Perhaps you’ve heard someone say, “Don’t be an honest person because an honest person is always being taken advantage of.” But honesty is essential to living well, including in the workplace. What do honest people do when facing conflicts? Let’s listen to Meditation Master JinBodhi’s wisdom.
(Hello, Master. At my workplace, I am honest and humble, but often get taken advantage of. If there is a conflict, what should I do?)
The fellow practitioner who raised this question believes she is honest and often gets taken advantage of. So I asked, “Are you forced to work more?” She replied, “No.” I asked, “Then what do you lose?” She said, “Mentally, I lose.” Say, someone makes a joke at her expense, and she can’t retaliate in kind. “So, what did you lose? Have you worked more but been paid less?” If not, then not much lost.

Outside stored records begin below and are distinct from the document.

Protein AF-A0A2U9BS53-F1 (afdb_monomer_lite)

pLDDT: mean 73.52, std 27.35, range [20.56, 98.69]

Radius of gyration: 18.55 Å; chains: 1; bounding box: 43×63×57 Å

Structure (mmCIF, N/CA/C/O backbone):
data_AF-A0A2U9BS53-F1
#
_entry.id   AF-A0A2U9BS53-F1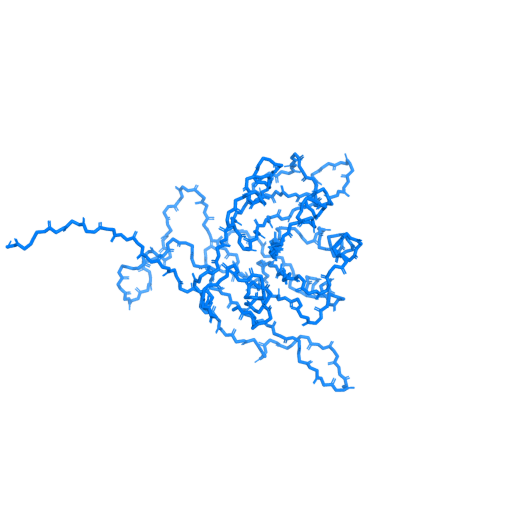
#
loop_
_atom_site.group_PDB
_atom_site.id
_atom_site.type_symbol
_atom_site.label_atom_id
_atom_site.label_alt_id
_atom_site.label_comp_id
_atom_site.label_asym_id
_atom_site.label_entity_id
_atom_site.label_seq_id
_atom_site.pdbx_PDB_ins_code
_atom_site.Cartn_x
_atom_site.Cartn_y
_atom_site.Cartn_z
_atom_site.occupancy
_atom_site.B_iso_or_equiv
_atom_site.auth_seq_id
_atom_site.auth_comp_id
_atom_site.auth_asym_id
_atom_site.auth_atom_id
_atom_site.pdbx_PDB_model_num
ATOM 1 N N . MET A 1 1 ? 3.556 0.729 14.501 1.00 53.03 1 MET A N 1
ATOM 2 C CA . MET A 1 1 ? 2.186 1.102 14.082 1.00 53.03 1 MET A CA 1
ATOM 3 C C . MET A 1 1 ? 1.870 2.515 14.561 1.00 53.03 1 MET A C 1
ATOM 5 O O . MET A 1 1 ? 2.343 2.873 15.633 1.00 53.03 1 MET A O 1
ATOM 9 N N . SER A 1 2 ? 1.183 3.346 13.764 1.00 61.59 2 SER A N 1
ATOM 10 C CA . SER A 1 2 ? 0.867 4.727 14.173 1.00 61.59 2 SER A CA 1
ATOM 11 C C . SER A 1 2 ? -0.258 4.734 15.215 1.00 61.59 2 SER A C 1
ATOM 13 O O . SER A 1 2 ? -1.147 3.887 15.147 1.00 61.59 2 SER A O 1
ATOM 15 N N . GLU A 1 3 ? -0.241 5.680 16.157 1.00 70.69 3 GLU A N 1
ATOM 16 C CA . GLU A 1 3 ? -1.322 5.816 17.149 1.00 70.69 3 GLU A CA 1
ATOM 17 C C . GLU A 1 3 ? -2.686 6.027 16.477 1.00 70.69 3 GLU A C 1
ATOM 19 O O . GLU A 1 3 ? -3.668 5.406 16.867 1.00 70.69 3 GLU A O 1
ATOM 24 N N . ARG A 1 4 ? -2.709 6.769 15.363 1.00 76.06 4 ARG A N 1
ATOM 25 C CA . ARG A 1 4 ? -3.911 7.039 14.565 1.00 76.06 4 ARG A CA 1
ATOM 26 C C . ARG A 1 4 ? -4.524 5.779 13.947 1.00 76.06 4 ARG A C 1
ATOM 28 O O . ARG A 1 4 ? -5.741 5.672 13.858 1.00 76.06 4 ARG A O 1
ATOM 35 N N . THR A 1 5 ? -3.689 4.818 13.540 1.00 79.94 5 THR A N 1
ATOM 36 C CA . THR A 1 5 ? -4.153 3.518 13.026 1.00 79.94 5 THR A CA 1
ATOM 37 C C . THR A 1 5 ? -4.895 2.738 14.108 1.00 79.94 5 THR A C 1
ATOM 39 O O . THR A 1 5 ? -5.934 2.157 13.825 1.00 79.94 5 THR A O 1
ATOM 42 N N . LEU A 1 6 ? -4.389 2.742 15.344 1.00 83.06 6 LEU A N 1
ATOM 43 C CA . LEU A 1 6 ? -5.061 2.079 16.465 1.00 83.06 6 LEU A CA 1
ATOM 44 C C . LEU A 1 6 ? -6.356 2.807 16.834 1.00 83.06 6 LEU A C 1
ATOM 46 O O . LEU A 1 6 ? -7.387 2.168 17.021 1.00 83.06 6 LEU A O 1
ATOM 50 N N . ASP A 1 7 ? -6.323 4.140 16.873 1.00 84.75 7 ASP A N 1
ATOM 51 C CA . ASP A 1 7 ? -7.487 4.961 17.220 1.00 84.75 7 ASP A CA 1
ATOM 52 C C . ASP A 1 7 ? -8.650 4.765 16.234 1.00 84.75 7 ASP A C 1
ATOM 54 O O . ASP A 1 7 ? -9.807 4.680 16.652 1.00 84.75 7 ASP A O 1
ATOM 58 N N . TYR A 1 8 ? -8.343 4.593 14.943 1.00 84.62 8 TYR A N 1
ATOM 59 C CA . TYR A 1 8 ? -9.335 4.288 13.910 1.00 84.62 8 TYR A CA 1
ATOM 60 C C . TYR A 1 8 ? -10.124 3.001 14.200 1.00 84.62 8 TYR A C 1
ATOM 62 O O . TYR A 1 8 ? -11.336 2.967 14.003 1.00 84.62 8 TYR A O 1
ATOM 70 N N . PHE A 1 9 ? -9.474 1.953 14.720 1.00 84.19 9 PHE A N 1
ATOM 71 C CA . PHE A 1 9 ? -10.132 0.674 15.028 1.00 84.19 9 PHE A CA 1
ATOM 72 C C . PHE A 1 9 ? -10.706 0.591 16.451 1.00 84.19 9 PHE A C 1
ATOM 74 O O . PHE A 1 9 ? -11.569 -0.252 16.717 1.00 84.19 9 PHE A O 1
ATOM 81 N N . LEU A 1 10 ? -10.283 1.477 17.355 1.00 81.56 10 LEU A N 1
ATOM 82 C CA . LEU A 1 10 ? -10.850 1.600 18.701 1.00 81.56 10 LEU A CA 1
ATOM 83 C C . LEU A 1 10 ? -12.198 2.325 18.708 1.00 81.56 10 LEU A C 1
ATOM 85 O O . LEU A 1 10 ? -13.105 1.885 19.407 1.00 81.56 10 LEU A O 1
ATOM 89 N N . SER A 1 11 ? -12.351 3.388 17.909 1.00 70.25 11 SER A N 1
ATOM 90 C CA . SER A 1 11 ? -13.614 4.134 17.758 1.00 70.25 11 SER A CA 1
ATOM 91 C C . SER A 1 11 ? -14.842 3.229 17.495 1.00 70.25 11 SER A C 1
ATOM 93 O O . SER A 1 11 ? -15.839 3.348 18.207 1.00 70.25 11 SER A O 1
ATOM 95 N N . PRO A 1 12 ? -14.779 2.244 16.575 1.00 70.44 12 PRO A N 1
ATOM 96 C CA . PRO A 1 12 ? -15.870 1.297 16.330 1.00 70.44 12 PRO A CA 1
ATOM 97 C C . PRO A 1 12 ? -15.897 0.093 17.297 1.00 70.44 12 PRO A C 1
ATOM 99 O O . PRO A 1 12 ? -16.578 -0.889 17.011 1.00 70.44 12 PRO A O 1
ATOM 102 N N . SER A 1 13 ? -15.140 0.104 18.405 1.00 73.19 13 SER A N 1
ATOM 103 C CA . SER A 1 13 ? -14.993 -1.029 19.345 1.00 73.19 13 SER A CA 1
ATOM 104 C C . SER A 1 13 ? -14.545 -2.353 18.697 1.00 73.19 13 SER A C 1
ATOM 106 O O . SER A 1 13 ? -14.833 -3.436 19.211 1.00 73.19 13 SER A O 1
ATOM 108 N N . ARG A 1 14 ? -13.832 -2.297 17.559 1.00 73.44 14 ARG A N 1
ATOM 109 C CA . ARG A 1 14 ? -13.322 -3.501 16.869 1.00 73.44 14 ARG A CA 1
ATOM 110 C C . ARG A 1 14 ? -12.075 -4.077 17.539 1.00 73.44 14 ARG A C 1
ATOM 112 O O . ARG A 1 14 ? -11.794 -5.266 17.402 1.00 73.44 14 ARG A O 1
ATOM 119 N N . MET A 1 15 ? -11.368 -3.249 18.299 1.00 77.69 15 MET A N 1
ATOM 120 C CA . MET A 1 15 ? -10.269 -3.648 19.171 1.00 77.69 15 MET A CA 1
ATOM 121 C C . MET A 1 15 ? -10.682 -3.527 20.636 1.00 77.69 15 MET A C 1
ATOM 123 O O . MET A 1 15 ? -11.401 -2.601 21.008 1.00 77.69 15 MET A O 1
ATOM 127 N N . LYS A 1 16 ? -10.217 -4.461 21.472 1.00 74.88 16 LYS A N 1
ATOM 128 C CA . LYS A 1 16 ? -10.518 -4.461 22.912 1.00 74.88 16 LYS A CA 1
ATOM 129 C C . LYS A 1 16 ? -9.481 -3.664 23.691 1.00 74.88 16 LYS A C 1
ATOM 131 O O . LYS A 1 16 ? -9.787 -3.142 24.761 1.00 74.88 16 LYS A O 1
ATOM 136 N N . LYS A 1 17 ? -8.256 -3.585 23.168 1.00 77.88 17 LYS A N 1
ATOM 137 C CA . LYS A 1 17 ? -7.144 -2.847 23.764 1.00 77.88 17 LYS A CA 1
ATOM 138 C C . LYS A 1 17 ? -6.434 -2.011 22.711 1.00 77.88 17 LYS A C 1
ATOM 140 O O . LYS A 1 17 ? -6.401 -2.350 21.532 1.00 77.88 17 LYS A O 1
ATOM 145 N N . ARG A 1 18 ? -5.801 -0.926 23.157 1.00 80.69 18 ARG A N 1
ATOM 146 C CA . ARG A 1 18 ? -4.904 -0.102 22.334 1.00 80.69 18 ARG A CA 1
ATOM 147 C C . ARG A 1 18 ? -3.548 -0.796 22.172 1.00 80.69 18 ARG A C 1
ATOM 149 O O . ARG A 1 18 ? -2.532 -0.295 22.639 1.00 80.69 18 ARG A O 1
ATOM 156 N N . ASP A 1 19 ? -3.556 -1.971 21.551 1.00 79.38 19 ASP A N 1
ATOM 157 C CA . ASP A 1 19 ? -2.382 -2.820 21.350 1.00 79.38 19 ASP A CA 1
ATOM 158 C C . ASP A 1 19 ? -2.254 -3.216 19.875 1.00 79.38 19 ASP A C 1
ATOM 160 O O . ASP A 1 19 ? -3.155 -3.820 19.295 1.00 79.38 19 ASP A O 1
ATOM 164 N N . ALA A 1 20 ? -1.112 -2.903 19.262 1.00 80.88 20 ALA A N 1
ATOM 165 C CA . ALA A 1 20 ? -0.839 -3.254 17.872 1.00 80.88 20 ALA A CA 1
ATOM 166 C C . ALA A 1 20 ? -0.838 -4.772 17.618 1.00 80.88 20 ALA A C 1
ATOM 168 O O . ALA A 1 20 ? -1.050 -5.180 16.476 1.00 80.88 20 ALA A O 1
ATOM 169 N N . ALA A 1 21 ? -0.641 -5.598 18.651 1.00 79.44 21 ALA A N 1
ATOM 170 C CA . ALA A 1 21 ? -0.744 -7.051 18.551 1.00 79.44 21 ALA A CA 1
ATOM 171 C C . ALA A 1 21 ? -2.185 -7.551 18.318 1.00 79.44 21 ALA A C 1
ATOM 173 O O . ALA A 1 21 ? -2.366 -8.662 17.825 1.00 79.44 21 ALA A O 1
ATOM 174 N N . GLU A 1 22 ? -3.216 -6.751 18.626 1.00 81.88 22 GLU A N 1
ATOM 175 C CA . GLU A 1 22 ? -4.620 -7.102 18.347 1.00 81.88 22 GLU A CA 1
ATOM 176 C C . GLU A 1 22 ? -5.044 -6.783 16.899 1.00 81.88 22 GLU A C 1
ATOM 178 O O . GLU A 1 22 ? -6.132 -7.174 16.459 1.00 81.88 22 GLU A O 1
ATOM 183 N N . VAL A 1 23 ? -4.207 -6.077 16.131 1.00 85.00 23 VAL A N 1
ATOM 184 C CA . VAL A 1 23 ? -4.510 -5.765 14.730 1.00 85.00 23 VAL A CA 1
ATOM 185 C C . VAL A 1 23 ? -4.398 -7.034 13.892 1.00 85.00 23 VAL A C 1
ATOM 187 O O . VAL A 1 23 ? -3.362 -7.693 13.861 1.00 85.00 23 VAL A O 1
ATOM 190 N N . LYS A 1 24 ? -5.487 -7.366 13.195 1.00 88.12 24 LYS A N 1
ATOM 191 C CA . LYS A 1 24 ? -5.614 -8.559 12.362 1.00 88.12 24 LYS A CA 1
ATOM 192 C C . LYS A 1 24 ? -5.344 -8.171 10.922 1.00 88.12 24 LYS A C 1
ATOM 194 O O . LYS A 1 24 ? -5.899 -7.175 10.450 1.00 88.12 24 LYS A O 1
ATOM 199 N N . TRP A 1 25 ? -4.527 -8.969 10.254 1.00 91.81 25 TRP A N 1
ATOM 200 C CA . TRP A 1 25 ? -4.052 -8.701 8.907 1.00 91.81 25 TRP A CA 1
ATOM 201 C C . TRP A 1 25 ? -4.516 -9.790 7.946 1.00 91.81 25 TRP A C 1
ATOM 203 O O . TRP A 1 25 ? -4.436 -10.974 8.270 1.00 91.81 25 TRP A O 1
ATOM 213 N N . SER A 1 26 ? -4.966 -9.377 6.766 1.00 93.19 26 SER A N 1
ATOM 214 C CA . SER A 1 26 ? -5.041 -10.241 5.588 1.00 93.19 26 SER A CA 1
ATOM 215 C C . SER A 1 26 ? -3.902 -9.846 4.659 1.00 93.19 26 SER A C 1
ATOM 217 O O . SER A 1 26 ? -3.773 -8.668 4.335 1.00 93.19 26 SER A O 1
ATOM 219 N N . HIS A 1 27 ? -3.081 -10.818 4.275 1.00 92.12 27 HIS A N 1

If a cultivator wants to become enlightened, what does one become enlightened about? Real afflictions in life. These issues here are not real afflictions. At the workplace, I think truly honest people are down-to-earth, loyal, diligent and hardworking. They are honest people. I like to employ such people. Smooth-talking cheaters are dishonest or at least slightly bad and not to be trusted with important jobs. Today they may have fooled me, but eventually I will find it out. So, they have no future.
Let me define honest people. Those who lose at fighting or arguing but don’t work conscientiously identify themselves as honest. In fact, they are just honest bad people. You are honest but irresponsible. Such coworkers are problematic, right?
An irresponsible person is not an honest person. They want to be bad but can’t even get themselves to be bad. They want to be bad but aren’t wicked enough. As for work, they know they should work conscientiously, but just don’t do it. Seeing others earn money, they get angry. They are not honest at all. They are a bit slow-witted and dishonest. They are unhappy being taken advantage of.
What do we do if we are in conflict with others?
We often get in conflict with others as there are disagreements. How you react to conflict depends on the significance and consequences of the issue. If consequences are huge, e.g. someone is blowing up a bridge with dynamite, many people will be harmed. You should get involved and intervene, right? If the bomber were your classmate or colleague, you might be afraid of offending him. So, you stay out of it. Then, honestly, you are a bad person. You will go to hell for not intervening.
There will always be conflicts. Learning meditation and Buddhadharma or having some compassion will not free the world of conflicts. That is impossible. We are still living in the human world under the laws of Nature. There are surely disagreements among humans, which brings about conflict.
When conflicts arise, we need to resolve them well instead of telling others not to lose their temper over anything and not to get agitated. Then, are you a responsible person? Imagine your child fell into water, could you sit there gracefully, ignoring it? If you are steady and unmoved by the 8 worldly winds, are you a true father? Thus, when you have to react fiercely, do so. When you need to be serene, just be serene. When you need to be responsible, be responsible. Intervene and act as needed. It all depends on the situation and severity of events.